▶ _Your assignment_:
Go to the line that contains "ATOM 48 C CA" and extract it along with every line after it, exactly, through the end of the data below.

▶ _Input material_:
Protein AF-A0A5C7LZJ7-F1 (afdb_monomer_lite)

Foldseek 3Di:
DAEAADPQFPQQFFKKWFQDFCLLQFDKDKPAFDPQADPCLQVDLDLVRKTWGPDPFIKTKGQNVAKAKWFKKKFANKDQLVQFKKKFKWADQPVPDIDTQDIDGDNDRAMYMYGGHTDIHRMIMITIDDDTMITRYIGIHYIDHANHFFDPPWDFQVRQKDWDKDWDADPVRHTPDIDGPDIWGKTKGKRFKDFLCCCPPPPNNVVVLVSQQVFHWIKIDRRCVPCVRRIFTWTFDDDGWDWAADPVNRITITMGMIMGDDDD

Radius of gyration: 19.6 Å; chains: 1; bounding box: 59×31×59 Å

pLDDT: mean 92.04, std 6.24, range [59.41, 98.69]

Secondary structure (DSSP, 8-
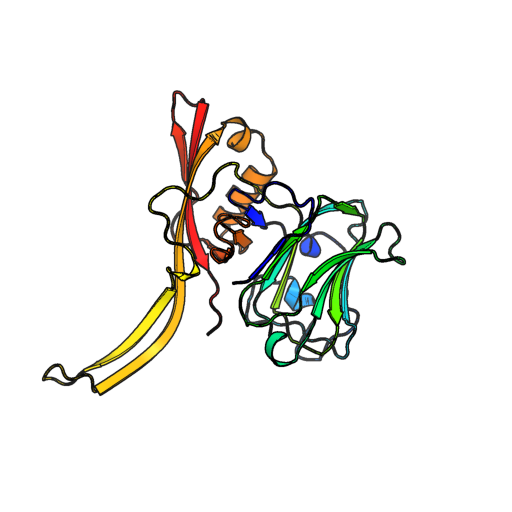state):
-EEEEPTT-S--SS-EEE---GGGGSEEEES---SSS-GGGGGSS-SSS-B--SSSSEEEEEEEEEEEEEEEEEEEEE-HHHHT-EEEEEEESSSSS-EEEEEE--SSSS-EEEEEEEEEEEEEEEEEESS---EEEEEEEPPEE-SS-PPTT---GGG-EEEEEEEEE-TT--EEEEEEEEEEEEEEEEEEEEEHHHHHT-HHHHHHHHHHHTT--EEEEEETTTEEEEEEEEEE-SSPPEEEEETTTTEEEEEEEEEE----

Sequence (264 aa):
MTVVIKTGAPNTSGINILHQNRFNGGTVTWSSETVGGKGVNTLDPATWNVWRPASVPATQTLDFGSDLTCNGACIAAHDGWTVGATYLIQYSTNGSTWTTATSHSPLTAETIFFFFPTTTARYWRFRIEGAVCSVAVVMIGNRVTFPNGPLSGHVPFHHSWQSEMLTNESDGGQLLNNRVIKNGARFSVNVGSVDRDMVENSALFAFFERHYNEGRAFAYCGSPEYTPKDCAYCWRDGDHMSVTWVEGDALADVSFGLRGYVHG

Structure (mmCIF, N/CA/C/O backbone):
data_AF-A0A5C7LZJ7-F1
#
_entry.id   AF-A0A5C7LZJ7-F1
#
loop_
_atom_site.group_PDB
_atom_site.id
_atom_site.type_symbol
_atom_site.label_atom_id
_atom_site.label_alt_id
_atom_site.label_comp_id
_atom_site.label_asym_id
_atom_site.label_entity_id
_atom_site.label_seq_id
_atom_site.pdbx_PDB_ins_code
_atom_site.Cartn_x
_atom_site.Cartn_y
_atom_site.Cartn_z
_atom_site.occupancy
_atom_site.B_iso_or_equiv
_atom_site.auth_seq_id
_atom_site.auth_comp_id
_atom_site.auth_asym_id
_atom_site.auth_atom_id
_atom_site.pdbx_PDB_model_num
ATOM 1 N N . MET A 1 1 ? 7.720 9.358 3.877 1.00 84.88 1 MET A N 1
ATOM 2 C CA . MET A 1 1 ? 6.788 8.430 3.228 1.00 84.88 1 MET A CA 1
ATOM 3 C C . MET A 1 1 ? 6.096 9.193 2.118 1.00 84.88 1 MET A C 1
ATOM 5 O O . MET A 1 1 ? 6.118 10.425 2.161 1.00 84.88 1 MET A O 1
ATOM 9 N N . THR A 1 2 ? 5.521 8.522 1.120 1.00 91.50 2 THR A N 1
ATOM 10 C CA . THR A 1 2 ? 4.951 9.222 -0.042 1.00 91.50 2 THR A CA 1
ATOM 11 C C . THR A 1 2 ? 3.511 8.810 -0.296 1.00 91.50 2 THR A C 1
ATOM 13 O O . THR A 1 2 ? 3.207 7.636 -0.471 1.00 91.50 2 THR A O 1
ATOM 16 N N . VAL A 1 3 ? 2.619 9.796 -0.366 1.00 94.62 3 VAL A N 1
ATOM 17 C CA . VAL A 1 3 ? 1.213 9.610 -0.732 1.00 94.62 3 VAL A CA 1
ATOM 18 C C . VAL A 1 3 ? 0.960 10.279 -2.078 1.00 94.62 3 VAL A C 1
ATOM 20 O O . VAL A 1 3 ? 1.328 11.433 -2.292 1.00 94.62 3 VAL A O 1
ATOM 23 N N . VAL A 1 4 ? 0.332 9.547 -2.996 1.00 96.81 4 VAL A N 1
ATOM 24 C CA . VAL A 1 4 ? -0.014 10.013 -4.342 1.00 96.81 4 VAL A CA 1
ATOM 25 C C . VAL A 1 4 ? -1.525 9.945 -4.499 1.00 96.81 4 VAL A C 1
ATOM 27 O O . VAL A 1 4 ? -2.080 8.860 -4.667 1.00 96.81 4 VAL A O 1
ATOM 30 N N . ILE A 1 5 ? -2.185 11.102 -4.467 1.00 96.81 5 ILE A N 1
ATOM 31 C CA . ILE A 1 5 ? -3.642 11.211 -4.600 1.00 96.81 5 ILE A CA 1
ATOM 32 C C . ILE A 1 5 ? -3.991 11.675 -6.010 1.00 96.81 5 ILE A C 1
ATOM 34 O O . ILE A 1 5 ? -3.595 12.757 -6.440 1.00 96.81 5 ILE A O 1
ATOM 38 N N . LYS A 1 6 ? -4.738 10.853 -6.749 1.00 97.31 6 LYS A N 1
ATOM 39 C CA . LYS A 1 6 ? -5.357 11.257 -8.013 1.00 97.31 6 LYS A CA 1
ATOM 40 C C . LYS A 1 6 ? -6.726 11.866 -7.760 1.00 97.31 6 LYS A C 1
ATOM 42 O O . LYS A 1 6 ? -7.479 11.397 -6.909 1.00 97.31 6 LYS A O 1
ATOM 47 N N . THR A 1 7 ? -7.052 12.895 -8.535 1.00 95.69 7 THR A N 1
ATOM 48 C CA . THR A 1 7 ? -8.361 13.550 -8.513 1.00 95.69 7 THR A CA 1
ATOM 49 C C . THR A 1 7 ? -9.479 12.517 -8.631 1.00 95.69 7 THR A C 1
ATOM 51 O O . THR A 1 7 ? -9.428 11.653 -9.504 1.00 95.69 7 THR A O 1
ATOM 54 N N . GLY A 1 8 ? -10.472 12.604 -7.743 1.00 94.12 8 GLY A N 1
ATOM 55 C CA . GLY A 1 8 ? -11.583 11.653 -7.660 1.00 94.12 8 GLY A CA 1
ATOM 56 C C . GLY A 1 8 ? -11.313 10.419 -6.790 1.00 94.12 8 GLY A C 1
ATOM 57 O O . GLY A 1 8 ? -12.172 9.544 -6.711 1.00 94.12 8 GLY A O 1
ATOM 58 N N . ALA A 1 9 ? -10.151 10.320 -6.133 1.00 95.75 9 ALA A N 1
ATOM 59 C CA . ALA A 1 9 ? -9.936 9.309 -5.104 1.00 95.75 9 ALA A CA 1
ATOM 60 C C . ALA A 1 9 ? -10.888 9.544 -3.910 1.00 95.75 9 ALA A C 1
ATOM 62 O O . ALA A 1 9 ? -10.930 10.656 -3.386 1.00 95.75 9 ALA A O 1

▶ _Task response_:
ATOM 48 C CA . THR A 1 7 ? -8.361 13.550 -8.513 1.00 95.69 7 THR A CA 1
ATOM 49 C C . THR A 1 7 ? -9.479 12.517 -8.631 1.00 95.69 7 THR A C 1
ATOM 51 O O . THR A 1 7 ? -9.428 11.653 -9.504 1.00 95.69 7 THR A O 1
ATOM 54 N N . GLY A 1 8 ? -10.472 12.604 -7.743 1.00 94.12 8 GLY A N 1
ATOM 55 C CA . GLY A 1 8 ? -11.583 11.653 -7.660 1.00 94.12 8 GLY A CA 1
ATOM 56 C C . GLY A 1 8 ? -11.313 10.419 -6.790 1.00 94.12 8 GLY A C 1
ATOM 57 O O . GLY A 1 8 ? -12.172 9.544 -6.711 1.00 94.12 8 GLY A O 1
ATOM 58 N N . ALA A 1 9 ? -10.151 10.320 -6.133 1.00 95.75 9 ALA A N 1
ATOM 59 C CA . ALA A 1 9 ? -9.936 9.309 -5.104 1.00 95.75 9 ALA A CA 1
ATOM 60 C C . ALA A 1 9 ? -10.888 9.544 -3.910 1.00 95.75 9 ALA A C 1
ATOM 62 O O . ALA A 1 9 ? -10.930 10.656 -3.386 1.00 95.75 9 ALA A O 1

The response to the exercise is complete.